The Poisson multigraph will rarely improve things when doing
minimization, i.e. finding the most likely partition. This is is because
the mode of the distribution tends to be on simple graphs. However, it
will improve things when averaging over partitions. But in that case you
need to compute the evidence, not the description length, to compare
models, but that is more difficult to do (a simple approximation is
shown in the documentation).

Note that link prediction itself is a valid criterion for model
selection, so you might just want to focus on that.

> Does this have any implications for
> what is optimal for link prediction?

Averaging over partitions is always better for link prediction, and you
need a model that works better when averaged. I would be very surprised
the Poisson model does not work better for link prediction in general.

> Also, I gave `MeasuredBlockState.get_edges_prob` a shot. To try to get
> the run-time down I only considered vertex pairs at a distance of 1 or 2
> (in the directed sense). That gives about 6m pairs. On my reasonably
> fast laptop each sampling iteration took 4 minutes. I just did 100
> iterations total over about ~7 hours. Is it possible to speed this up?

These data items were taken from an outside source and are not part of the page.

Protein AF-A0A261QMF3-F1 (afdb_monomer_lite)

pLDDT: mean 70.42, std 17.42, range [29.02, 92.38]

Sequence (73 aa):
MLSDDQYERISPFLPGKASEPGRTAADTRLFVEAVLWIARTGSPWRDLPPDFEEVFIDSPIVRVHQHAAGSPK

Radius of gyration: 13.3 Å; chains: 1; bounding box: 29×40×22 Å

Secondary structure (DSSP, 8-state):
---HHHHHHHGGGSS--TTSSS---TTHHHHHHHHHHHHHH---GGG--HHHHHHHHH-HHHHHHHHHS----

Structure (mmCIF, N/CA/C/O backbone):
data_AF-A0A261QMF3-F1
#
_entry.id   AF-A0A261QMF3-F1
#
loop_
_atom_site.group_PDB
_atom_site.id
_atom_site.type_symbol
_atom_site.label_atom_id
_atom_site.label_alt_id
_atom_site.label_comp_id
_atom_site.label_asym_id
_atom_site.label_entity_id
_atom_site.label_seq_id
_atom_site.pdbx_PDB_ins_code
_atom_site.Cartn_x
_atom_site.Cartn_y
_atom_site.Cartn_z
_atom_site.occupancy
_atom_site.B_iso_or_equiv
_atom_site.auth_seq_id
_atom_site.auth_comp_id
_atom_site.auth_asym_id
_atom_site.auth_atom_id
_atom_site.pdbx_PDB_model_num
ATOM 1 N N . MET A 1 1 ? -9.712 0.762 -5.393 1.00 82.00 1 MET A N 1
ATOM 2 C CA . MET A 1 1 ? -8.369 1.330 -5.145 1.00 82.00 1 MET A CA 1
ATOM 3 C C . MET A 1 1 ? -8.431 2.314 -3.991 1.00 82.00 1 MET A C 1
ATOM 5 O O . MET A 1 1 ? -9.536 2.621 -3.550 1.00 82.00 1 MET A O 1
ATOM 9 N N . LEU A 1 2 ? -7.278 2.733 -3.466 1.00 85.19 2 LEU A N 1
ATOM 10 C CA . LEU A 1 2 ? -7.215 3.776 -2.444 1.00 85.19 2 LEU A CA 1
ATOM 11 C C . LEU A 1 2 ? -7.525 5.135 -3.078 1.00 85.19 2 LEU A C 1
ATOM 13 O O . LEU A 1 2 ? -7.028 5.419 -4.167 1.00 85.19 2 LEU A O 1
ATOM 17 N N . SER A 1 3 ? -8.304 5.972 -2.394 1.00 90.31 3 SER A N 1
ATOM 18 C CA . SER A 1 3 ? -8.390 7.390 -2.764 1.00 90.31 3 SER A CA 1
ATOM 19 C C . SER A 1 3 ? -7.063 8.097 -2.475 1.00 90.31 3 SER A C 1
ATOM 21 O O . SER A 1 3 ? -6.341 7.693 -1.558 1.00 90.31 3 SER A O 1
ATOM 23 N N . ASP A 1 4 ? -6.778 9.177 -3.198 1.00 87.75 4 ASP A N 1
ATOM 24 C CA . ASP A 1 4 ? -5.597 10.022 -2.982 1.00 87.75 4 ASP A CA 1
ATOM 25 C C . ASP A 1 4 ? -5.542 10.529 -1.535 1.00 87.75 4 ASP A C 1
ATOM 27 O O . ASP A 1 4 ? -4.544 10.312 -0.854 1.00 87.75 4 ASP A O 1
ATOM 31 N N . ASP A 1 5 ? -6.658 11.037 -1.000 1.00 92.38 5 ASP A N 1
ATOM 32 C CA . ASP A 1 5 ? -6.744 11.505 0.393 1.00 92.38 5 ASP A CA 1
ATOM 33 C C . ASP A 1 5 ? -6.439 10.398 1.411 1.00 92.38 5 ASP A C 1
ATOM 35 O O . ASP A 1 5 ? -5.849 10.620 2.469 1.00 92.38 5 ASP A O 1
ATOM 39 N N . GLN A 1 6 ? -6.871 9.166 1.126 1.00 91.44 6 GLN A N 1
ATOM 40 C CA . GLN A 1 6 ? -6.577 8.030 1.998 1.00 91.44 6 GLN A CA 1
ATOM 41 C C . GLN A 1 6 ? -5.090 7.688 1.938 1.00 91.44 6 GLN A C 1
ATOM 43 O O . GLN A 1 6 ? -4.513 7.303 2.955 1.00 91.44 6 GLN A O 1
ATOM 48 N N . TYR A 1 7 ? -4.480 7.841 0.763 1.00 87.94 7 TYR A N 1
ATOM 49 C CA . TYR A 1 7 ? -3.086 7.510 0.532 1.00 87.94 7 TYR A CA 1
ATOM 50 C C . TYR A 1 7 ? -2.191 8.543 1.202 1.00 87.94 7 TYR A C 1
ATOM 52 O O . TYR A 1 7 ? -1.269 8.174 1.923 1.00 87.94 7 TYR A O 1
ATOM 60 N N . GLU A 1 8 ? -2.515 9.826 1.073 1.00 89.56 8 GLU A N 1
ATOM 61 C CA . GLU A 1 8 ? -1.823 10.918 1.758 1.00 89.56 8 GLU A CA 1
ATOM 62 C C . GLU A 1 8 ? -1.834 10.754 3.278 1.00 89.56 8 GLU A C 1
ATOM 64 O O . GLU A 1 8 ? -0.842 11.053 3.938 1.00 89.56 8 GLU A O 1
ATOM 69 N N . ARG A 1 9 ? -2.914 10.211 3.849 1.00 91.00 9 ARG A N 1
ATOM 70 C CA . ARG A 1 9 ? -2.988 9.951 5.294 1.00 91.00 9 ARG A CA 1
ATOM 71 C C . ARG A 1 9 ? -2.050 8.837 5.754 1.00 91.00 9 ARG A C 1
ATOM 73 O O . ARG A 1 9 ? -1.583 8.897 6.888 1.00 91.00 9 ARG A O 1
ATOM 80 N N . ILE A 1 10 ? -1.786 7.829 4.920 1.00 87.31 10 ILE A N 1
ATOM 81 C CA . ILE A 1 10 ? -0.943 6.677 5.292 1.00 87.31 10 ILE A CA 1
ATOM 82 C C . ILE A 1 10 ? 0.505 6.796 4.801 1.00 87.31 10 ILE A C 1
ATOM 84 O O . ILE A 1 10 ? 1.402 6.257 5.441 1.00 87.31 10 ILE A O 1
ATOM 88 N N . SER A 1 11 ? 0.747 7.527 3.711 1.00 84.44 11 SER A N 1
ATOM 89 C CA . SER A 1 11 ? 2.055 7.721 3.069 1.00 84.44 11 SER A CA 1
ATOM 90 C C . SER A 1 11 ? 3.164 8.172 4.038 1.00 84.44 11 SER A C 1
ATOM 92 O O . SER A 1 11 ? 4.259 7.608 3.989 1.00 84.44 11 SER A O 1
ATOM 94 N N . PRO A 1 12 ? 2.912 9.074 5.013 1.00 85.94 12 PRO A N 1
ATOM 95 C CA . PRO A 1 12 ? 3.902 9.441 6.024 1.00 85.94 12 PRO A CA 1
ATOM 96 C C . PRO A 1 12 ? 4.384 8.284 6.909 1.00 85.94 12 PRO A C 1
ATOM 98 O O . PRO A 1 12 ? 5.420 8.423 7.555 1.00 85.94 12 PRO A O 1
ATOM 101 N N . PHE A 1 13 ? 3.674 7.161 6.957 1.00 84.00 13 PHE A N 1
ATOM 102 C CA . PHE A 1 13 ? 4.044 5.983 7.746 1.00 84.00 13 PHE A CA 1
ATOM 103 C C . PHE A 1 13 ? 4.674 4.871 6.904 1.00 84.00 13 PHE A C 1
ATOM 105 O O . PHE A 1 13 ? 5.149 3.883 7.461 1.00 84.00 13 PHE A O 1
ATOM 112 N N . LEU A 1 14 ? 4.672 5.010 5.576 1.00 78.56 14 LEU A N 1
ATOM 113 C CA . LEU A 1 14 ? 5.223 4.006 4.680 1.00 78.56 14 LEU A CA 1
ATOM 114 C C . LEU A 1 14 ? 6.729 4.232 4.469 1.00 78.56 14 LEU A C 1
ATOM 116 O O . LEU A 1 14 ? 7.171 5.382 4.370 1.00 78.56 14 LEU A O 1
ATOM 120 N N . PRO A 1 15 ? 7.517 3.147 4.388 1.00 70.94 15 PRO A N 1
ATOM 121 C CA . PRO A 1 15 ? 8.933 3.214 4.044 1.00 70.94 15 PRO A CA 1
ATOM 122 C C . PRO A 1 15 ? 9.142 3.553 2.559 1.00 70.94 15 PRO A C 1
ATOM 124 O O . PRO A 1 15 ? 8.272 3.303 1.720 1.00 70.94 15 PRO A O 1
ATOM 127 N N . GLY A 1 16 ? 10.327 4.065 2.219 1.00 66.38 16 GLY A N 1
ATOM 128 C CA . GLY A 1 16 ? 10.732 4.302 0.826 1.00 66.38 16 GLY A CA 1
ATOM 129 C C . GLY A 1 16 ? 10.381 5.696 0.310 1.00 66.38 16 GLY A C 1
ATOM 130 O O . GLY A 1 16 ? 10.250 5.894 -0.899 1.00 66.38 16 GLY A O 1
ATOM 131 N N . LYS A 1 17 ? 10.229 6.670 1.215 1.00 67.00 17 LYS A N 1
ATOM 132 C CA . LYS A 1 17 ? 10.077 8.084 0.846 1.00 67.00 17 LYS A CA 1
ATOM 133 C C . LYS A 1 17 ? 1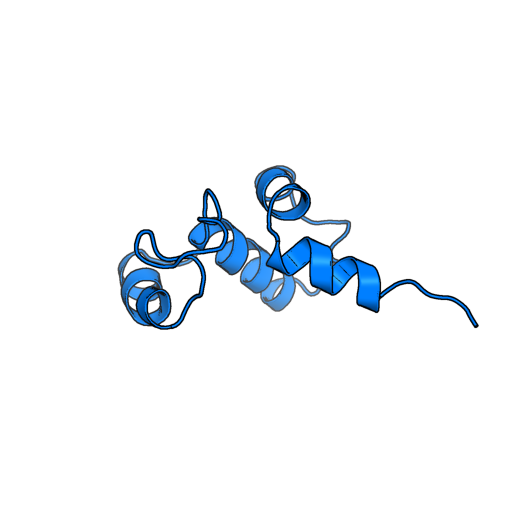1.305 8.546 0.066 1.00 67.00 17 LYS A C 1
ATOM 135 O O . LYS A 1 17 ? 12.412 8.080 0.316 1.00 67.00 17 LYS A O 1
ATOM 140 N N . ALA A 1 18 ? 11.131 9.530 -0.816 1.00 59.44 18 ALA A N 1
ATOM 141 C CA . ALA A 1 18 ? 12.226 10.083 -1.622 1.00 59.44 18 ALA A CA 1
ATOM 142 C C . ALA A 1 18 ? 13.434 10.565 -0.784 1.00 59.44 18 ALA A C 1
ATOM 144 O O . ALA A 1 18 ? 14.554 10.605 -1.282 1.00 59.44 18 ALA A O 1
ATOM 145 N N . SER A 1 19 ? 13.211 10.908 0.489 1.00 60.16 19 SER A N 1
ATOM 146 C CA . SER A 1 19 ? 14.236 11.339 1.441 1.00 60.16 19 SER A CA 1
ATOM 147 C C . SER A 1 19 ? 14.938 10.204 2.204 1.00 60.16 19 SER A C 1
ATOM 149 O O . SER A 1 19 ? 15.840 10.490 2.988 1.00 60.16 19 SER A O 1
ATOM 151 N N . GLU A 1 20 ? 14.528 8.941 2.047 1.00 59.62 20 GLU A N 1
ATOM 152 C CA . GLU A 1 20 ? 15.071 7.808 2.807 1.00 59.62 20 GLU A CA 1
ATOM 153 C C . GLU A 1 20 ? 16.147 7.041 2.009 1.00 59.62 20 GLU A C 1
ATOM 155 O O . GLU A 1 20 ? 15.891 6.578 0.893 1.00 59.62 20 GLU A O 1
ATOM 160 N N . PRO A 1 21 ? 17.367 6.870 2.559 1.00 44.03 21 PRO A N 1
ATOM 161 C CA . PRO A 1 21 ? 18.409 6.082 1.912 1.00 44.03 21 PRO A CA 1
ATOM 162 C C . PRO A 1 21 ? 18.081 4.585 2.010 1.00 44.03 21 PRO A C 1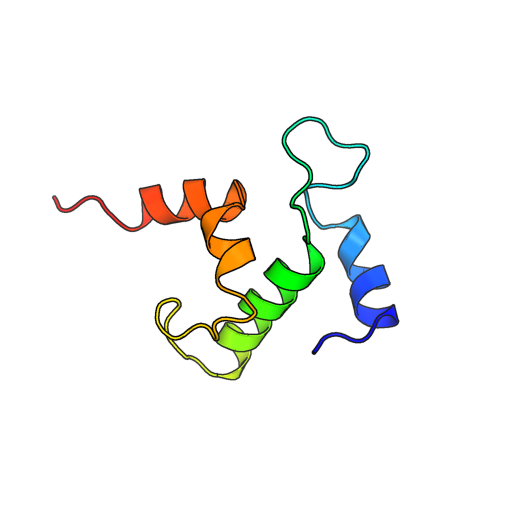
ATOM 164 O O . PRO A 1 21 ? 17.926 4.060 3.109 1.00 44.03 21 PRO A O 1
ATOM 167 N N . GLY A 1 22 ? 18.012 3.877 0.872 1.00 49.69 22 GLY A N 1
ATOM 168 C CA . GLY A 1 22 ? 17.817 2.414 0.879 1.00 49.69 22 GLY A CA 1
ATOM 169 C C . GLY A 1 22 ? 16.883 1.798 -0.168 1.00 49.69 22 GLY A C 1
ATOM 170 O O . GLY A 1 22 ? 16.554 0.623 -0.018 1.00 49.69 22 GLY A O 1
ATOM 171 N N . ARG A 1 23 ? 16.556 2.538 -1.239 1.00 50.09 23 ARG A N 1
ATOM 172 C CA . ARG A 1 23 ? 15.649 2.226 -2.369 1.00 50.09 23 ARG A CA 1
ATOM 173 C C . ARG A 1 23 ? 14.294 2.902 -2.210 1.00 50.09 23 ARG A C 1
ATOM 175 O O . ARG A 1 23 ? 13.464 2.508 -1.399 1.00 50.09 23 ARG A O 1
ATOM 182 N N . THR A 1 24 ? 14.077 3.889 -3.066 1.00 49.75 24 THR A N 1
ATOM 183 C CA . THR A 1 24 ? 12.758 4.365 -3.465 1.00 49.75 24 THR A CA 1
ATOM 184 C C . THR A 1 24 ? 12.030 3.167 -4.074 1.00 49.75 24 THR A C 1
ATOM 186 O O . THR A 1 24 ? 12.495 2.624 -5.076 1.00 49.75 24 THR A O 1
ATOM 189 N N . ALA A 1 25 ? 10.956 2.678 -3.452 1.00 53.12 25 ALA A N 1
ATOM 190 C CA . ALA A 1 25 ? 10.071 1.771 -4.173 1.00 53.12 25 ALA A CA 1
ATOM 191 C C . ALA A 1 25 ? 9.473 2.604 -5.308 1.00 53.12 25 ALA A C 1
ATOM 193 O O . ALA A 1 25 ? 8.913 3.662 -5.023 1.00 53.12 25 ALA A O 1
ATOM 194 N N . ALA A 1 26 ? 9.667 2.174 -6.561 1.00 57.25 26 ALA A N 1
ATOM 195 C CA . ALA A 1 26 ? 9.230 2.929 -7.736 1.00 57.25 26 ALA A CA 1
ATOM 196 C C . ALA A 1 26 ? 7.770 3.392 -7.585 1.00 57.25 26 ALA A C 1
ATOM 198 O O . ALA A 1 26 ? 7.492 4.550 -7.866 1.00 57.25 26 ALA A O 1
ATOM 199 N N . ASP A 1 27 ? 6.917 2.558 -6.964 1.00 73.38 27 ASP A N 1
ATOM 200 C CA . ASP A 1 27 ? 5.540 2.908 -6.612 1.00 73.38 27 ASP A CA 1
ATOM 201 C C . ASP A 1 27 ? 5.076 2.296 -5.270 1.00 73.38 27 ASP A C 1
ATOM 203 O O . ASP A 1 27 ? 4.349 1.300 -5.222 1.00 73.38 27 ASP A O 1
ATOM 207 N N . THR A 1 28 ? 5.441 2.908 -4.134 1.00 76.88 28 THR A N 1
ATOM 208 C CA . THR A 1 28 ? 4.950 2.515 -2.787 1.00 76.88 28 THR A CA 1
ATOM 209 C C . THR A 1 28 ? 3.419 2.424 -2.713 1.00 76.88 28 THR A C 1
ATOM 211 O O . THR A 1 28 ? 2.874 1.563 -2.017 1.00 76.88 28 THR A O 1
ATOM 214 N N . ARG A 1 29 ? 2.706 3.281 -3.456 1.00 83.50 29 ARG A N 1
ATOM 215 C CA . ARG A 1 29 ? 1.242 3.240 -3.557 1.00 83.50 29 ARG A CA 1
ATOM 216 C C . ARG A 1 29 ? 0.746 1.927 -4.139 1.00 83.50 29 ARG A C 1
ATOM 218 O O . ARG A 1 29 ? -0.144 1.305 -3.565 1.00 83.50 29 ARG A O 1
ATOM 225 N N . LEU A 1 30 ? 1.345 1.503 -5.243 1.00 79.88 30 LEU A N 1
ATOM 226 C CA . LEU A 1 30 ? 0.930 0.314 -5.969 1.00 79.88 30 LEU A CA 1
ATOM 227 C C . LEU A 1 30 ? 1.181 -0.957 -5.134 1.00 79.88 30 LEU A C 1
ATOM 229 O O . LEU A 1 30 ? 0.352 -1.864 -5.125 1.00 79.88 30 LEU A O 1
ATOM 233 N N . PHE A 1 31 ? 2.231 -0.969 -4.301 1.00 79.00 31 PHE A N 1
ATOM 234 C CA . PHE A 1 31 ? 2.440 -2.021 -3.297 1.00 79.00 31 PHE A CA 1
ATOM 235 C C . PHE A 1 31 ? 1.302 -2.088 -2.265 1.00 79.00 31 PHE A C 1
ATOM 237 O O . PHE A 1 31 ? 0.773 -3.164 -1.983 1.00 79.00 31 PHE A O 1
ATOM 244 N N . VAL A 1 32 ? 0.901 -0.947 -1.698 1.00 84.75 32 VAL A N 1
ATOM 245 C CA . VAL A 1 32 ? -0.204 -0.901 -0.725 1.00 84.75 32 VAL A CA 1
ATOM 246 C C . VAL A 1 32 ? -1.521 -1.329 -1.365 1.00 84.75 32 VAL A C 1
ATOM 248 O O . VAL A 1 32 ? -2.310 -2.043 -0.746 1.00 84.75 32 VAL A O 1
ATOM 251 N N . GLU A 1 33 ? -1.765 -0.933 -2.608 1.00 87.44 33 GLU A N 1
ATOM 252 C CA . GLU A 1 33 ? -2.957 -1.342 -3.342 1.00 87.44 33 GLU A CA 1
ATOM 253 C C . GLU A 1 33 ? -2.988 -2.851 -3.606 1.00 87.44 33 GLU A C 1
ATOM 255 O O . GLU A 1 33 ? -4.041 -3.460 -3.405 1.00 87.44 33 GLU A O 1
ATOM 260 N N . ALA A 1 34 ? -1.848 -3.469 -3.930 1.00 84.31 34 ALA A N 1
ATOM 261 C CA . ALA A 1 34 ? -1.717 -4.921 -4.057 1.00 84.31 34 ALA A CA 1
ATOM 262 C C . ALA A 1 34 ? -2.021 -5.652 -2.734 1.00 84.31 34 ALA A C 1
ATOM 264 O O . ALA A 1 34 ? -2.821 -6.590 -2.708 1.00 84.31 34 ALA A O 1
ATOM 265 N N . VAL A 1 35 ? -1.458 -5.181 -1.611 1.00 86.56 35 VAL A N 1
ATOM 266 C CA . VAL A 1 35 ? -1.742 -5.725 -0.265 1.00 86.56 35 VAL A CA 1
ATOM 267 C C . VAL A 1 35 ? -3.238 -5.652 0.048 1.00 86.56 35 VAL A C 1
ATOM 269 O O . VAL A 1 35 ? -3.832 -6.616 0.535 1.00 86.56 35 VAL A O 1
ATOM 272 N N . LEU A 1 36 ? -3.872 -4.517 -0.242 1.00 88.88 36 LEU A N 1
ATOM 273 C CA . LEU A 1 36 ? -5.293 -4.314 0.031 1.00 88.88 36 LEU A CA 1
ATOM 274 C C . LEU A 1 36 ? -6.204 -5.090 -0.913 1.00 88.88 36 LEU A C 1
ATOM 276 O O . LEU A 1 36 ? -7.324 -5.424 -0.523 1.00 88.88 36 LEU A O 1
ATOM 280 N N . TRP A 1 37 ? -5.763 -5.365 -2.139 1.00 89.25 37 TRP A N 1
ATOM 281 C CA . TRP A 1 37 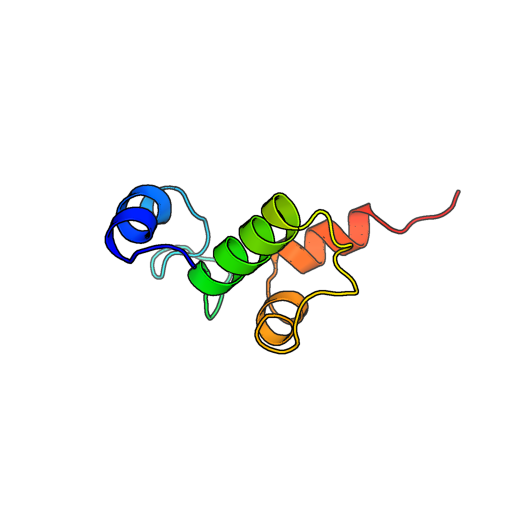? -6.476 -6.254 -3.045 1.00 89.25 37 TRP A CA 1
ATOM 282 C C . TRP A 1 37 ? -6.535 -7.663 -2.455 1.00 89.25 37 TRP A C 1
ATOM 284 O O . TRP A 1 37 ? -7.636 -8.170 -2.256 1.00 89.25 37 TRP A O 1
ATOM 294 N N . ILE A 1 38 ? -5.397 -8.223 -2.034 1.00 88.31 38 ILE A N 1
ATOM 295 C CA . ILE A 1 38 ? -5.335 -9.546 -1.391 1.00 88.31 38 ILE A CA 1
ATOM 296 C C . ILE A 1 38 ? -6.152 -9.595 -0.108 1.00 88.31 38 ILE A C 1
ATOM 298 O O . ILE A 1 38 ? -6.924 -10.527 0.094 1.00 88.31 38 ILE A O 1
ATOM 302 N N . ALA A 1 39 ? -6.033 -8.581 0.751 1.00 88.81 39 ALA A N 1
ATOM 303 C CA . ALA A 1 39 ? -6.812 -8.523 1.985 1.00 88.81 39 ALA A CA 1
ATOM 304 C C . ALA A 1 39 ? -8.330 -8.495 1.721 1.00 88.81 39 ALA A C 1
ATOM 306 O O . ALA A 1 39 ? -9.107 -8.976 2.543 1.00 88.81 39 ALA A O 1
ATOM 307 N N . ARG A 1 40 ? -8.761 -7.935 0.581 1.00 89.62 40 ARG A N 1
ATOM 308 C CA . ARG A 1 40 ? -10.172 -7.851 0.188 1.00 89.62 40 ARG A CA 1
ATOM 309 C C . ARG A 1 40 ? -10.679 -9.118 -0.499 1.00 89.62 40 ARG A C 1
ATOM 311 O O . ARG A 1 40 ? -11.844 -9.455 -0.315 1.00 89.62 40 ARG A O 1
ATOM 318 N N . THR A 1 41 ? -9.855 -9.776 -1.309 1.00 91.25 41 THR A N 1
ATOM 319 C CA . THR A 1 41 ? -10.264 -10.940 -2.114 1.00 91.25 41 THR A CA 1
ATOM 320 C C . THR A 1 41 ? -9.972 -12.272 -1.435 1.00 91.25 41 THR A C 1
ATOM 322 O O . THR A 1 41 ? -10.633 -13.262 -1.735 1.00 91.25 41 THR A O 1
ATOM 325 N N . GLY A 1 42 ? -8.990 -12.316 -0.533 1.00 90.94 42 GLY A N 1
ATOM 326 C CA . GLY A 1 42 ? -8.449 -13.556 0.024 1.00 90.94 42 GLY A CA 1
ATOM 327 C C . GLY A 1 42 ? -7.636 -14.378 -0.982 1.00 90.94 42 GLY A C 1
ATOM 328 O O . GLY A 1 42 ? -7.242 -15.498 -0.662 1.00 90.94 42 GLY A O 1
ATOM 329 N N . SER A 1 43 ? -7.390 -13.854 -2.188 1.00 88.31 43 SER A N 1
ATOM 330 C CA . SER A 1 43 ? -6.627 -14.543 -3.229 1.00 88.31 43 SER A CA 1
ATOM 331 C C . SER A 1 43 ? -5.161 -14.715 -2.819 1.00 88.31 43 SER A C 1
ATOM 333 O O . SER A 1 43 ? -4.590 -13.828 -2.179 1.00 88.31 43 SER A O 1
ATOM 335 N N . PRO A 1 44 ? -4.512 -15.830 -3.190 1.00 84.75 44 PRO A N 1
ATOM 336 C CA . PRO A 1 44 ? -3.094 -16.014 -2.923 1.00 84.75 44 PRO A CA 1
ATOM 337 C C . PRO A 1 44 ? -2.256 -15.001 -3.715 1.00 84.75 44 PRO A C 1
ATOM 339 O O . PRO A 1 44 ? -2.627 -14.581 -4.807 1.00 84.75 44 PRO A O 1
ATOM 342 N N . TRP A 1 45 ? -1.066 -14.673 -3.203 1.00 80.56 45 TRP A N 1
ATOM 343 C CA . TRP A 1 45 ? -0.121 -13.748 -3.852 1.00 80.56 45 TRP A CA 1
ATOM 344 C C . TRP A 1 45 ? 0.262 -14.127 -5.290 1.00 80.56 45 TRP A C 1
ATOM 346 O O . TRP A 1 45 ? 0.660 -13.259 -6.054 1.00 80.56 45 TRP A O 1
ATOM 356 N N . ARG A 1 46 ? 0.160 -15.408 -5.662 1.00 80.31 46 ARG A N 1
ATOM 357 C CA . ARG A 1 46 ? 0.425 -15.882 -7.031 1.00 80.31 46 ARG A CA 1
ATOM 358 C C . ARG A 1 46 ? -0.655 -15.503 -8.043 1.00 80.31 46 ARG A C 1
ATOM 360 O O . ARG A 1 46 ? -0.369 -15.545 -9.230 1.00 80.31 46 ARG A O 1
ATOM 367 N N . ASP A 1 47 ? -1.845 -15.143 -7.575 1.00 86.50 47 ASP A N 1
ATOM 368 C CA . ASP A 1 47 ? -2.983 -14.776 -8.423 1.00 86.50 47 ASP A CA 1
ATOM 369 C C . ASP A 1 47 ? -3.143 -13.250 -8.508 1.00 86.50 47 ASP A C 1
ATOM 371 O O . ASP A 1 47 ? -4.211 -12.740 -8.856 1.00 86.50 47 ASP A O 1
ATOM 375 N N . LEU A 1 48 ? -2.104 -12.510 -8.114 1.00 82.19 48 LEU A N 1
ATOM 376 C CA . LEU A 1 48 ? -2.095 -11.061 -8.181 1.00 82.19 48 LEU A CA 1
ATOM 377 C C . LEU A 1 48 ? -2.243 -10.627 -9.653 1.00 82.19 48 LEU A C 1
ATOM 379 O O . LEU A 1 48 ? -1.563 -11.180 -10.513 1.00 82.19 48 LEU A O 1
ATOM 383 N N . PRO A 1 49 ? -3.115 -9.656 -9.971 1.00 83.06 49 PRO A N 1
ATOM 384 C CA . PRO A 1 49 ? -3.258 -9.177 -11.340 1.00 83.06 49 PRO A CA 1
ATOM 385 C C . PRO A 1 49 ? -1.931 -8.646 -11.922 1.00 83.06 49 PRO A C 1
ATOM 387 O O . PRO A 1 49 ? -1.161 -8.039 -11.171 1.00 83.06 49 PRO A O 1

An approach which is linear on the number of nodes, rather than
quadratic, is to collect the edge marginals as it is explained in the
documentation, rather than the actual conditional probabilities. In
other words, you just count how often an edge is seen or not in the
posterior distribution.

The problem with this is that it will not resolve very small
probabilities, since the edge would never be seen in such a case. But
the whole approach would be much faster.

> I tried to search for the code on Gitlab to check how it's implemented but
> I'm getting a 500 error on every search (it's been like this for me
> forever).

I'm not sure what you mean. The site seems fine.

> Am I likely to get substantially improved results with more
> than 100 iterations?

I have no idea.

> To try to save memory I just added the log probs together at each step
> and took their arithmetic mean at the end (as you can see). Is there a
> more meaningful mean to use here that can be computed incrementally?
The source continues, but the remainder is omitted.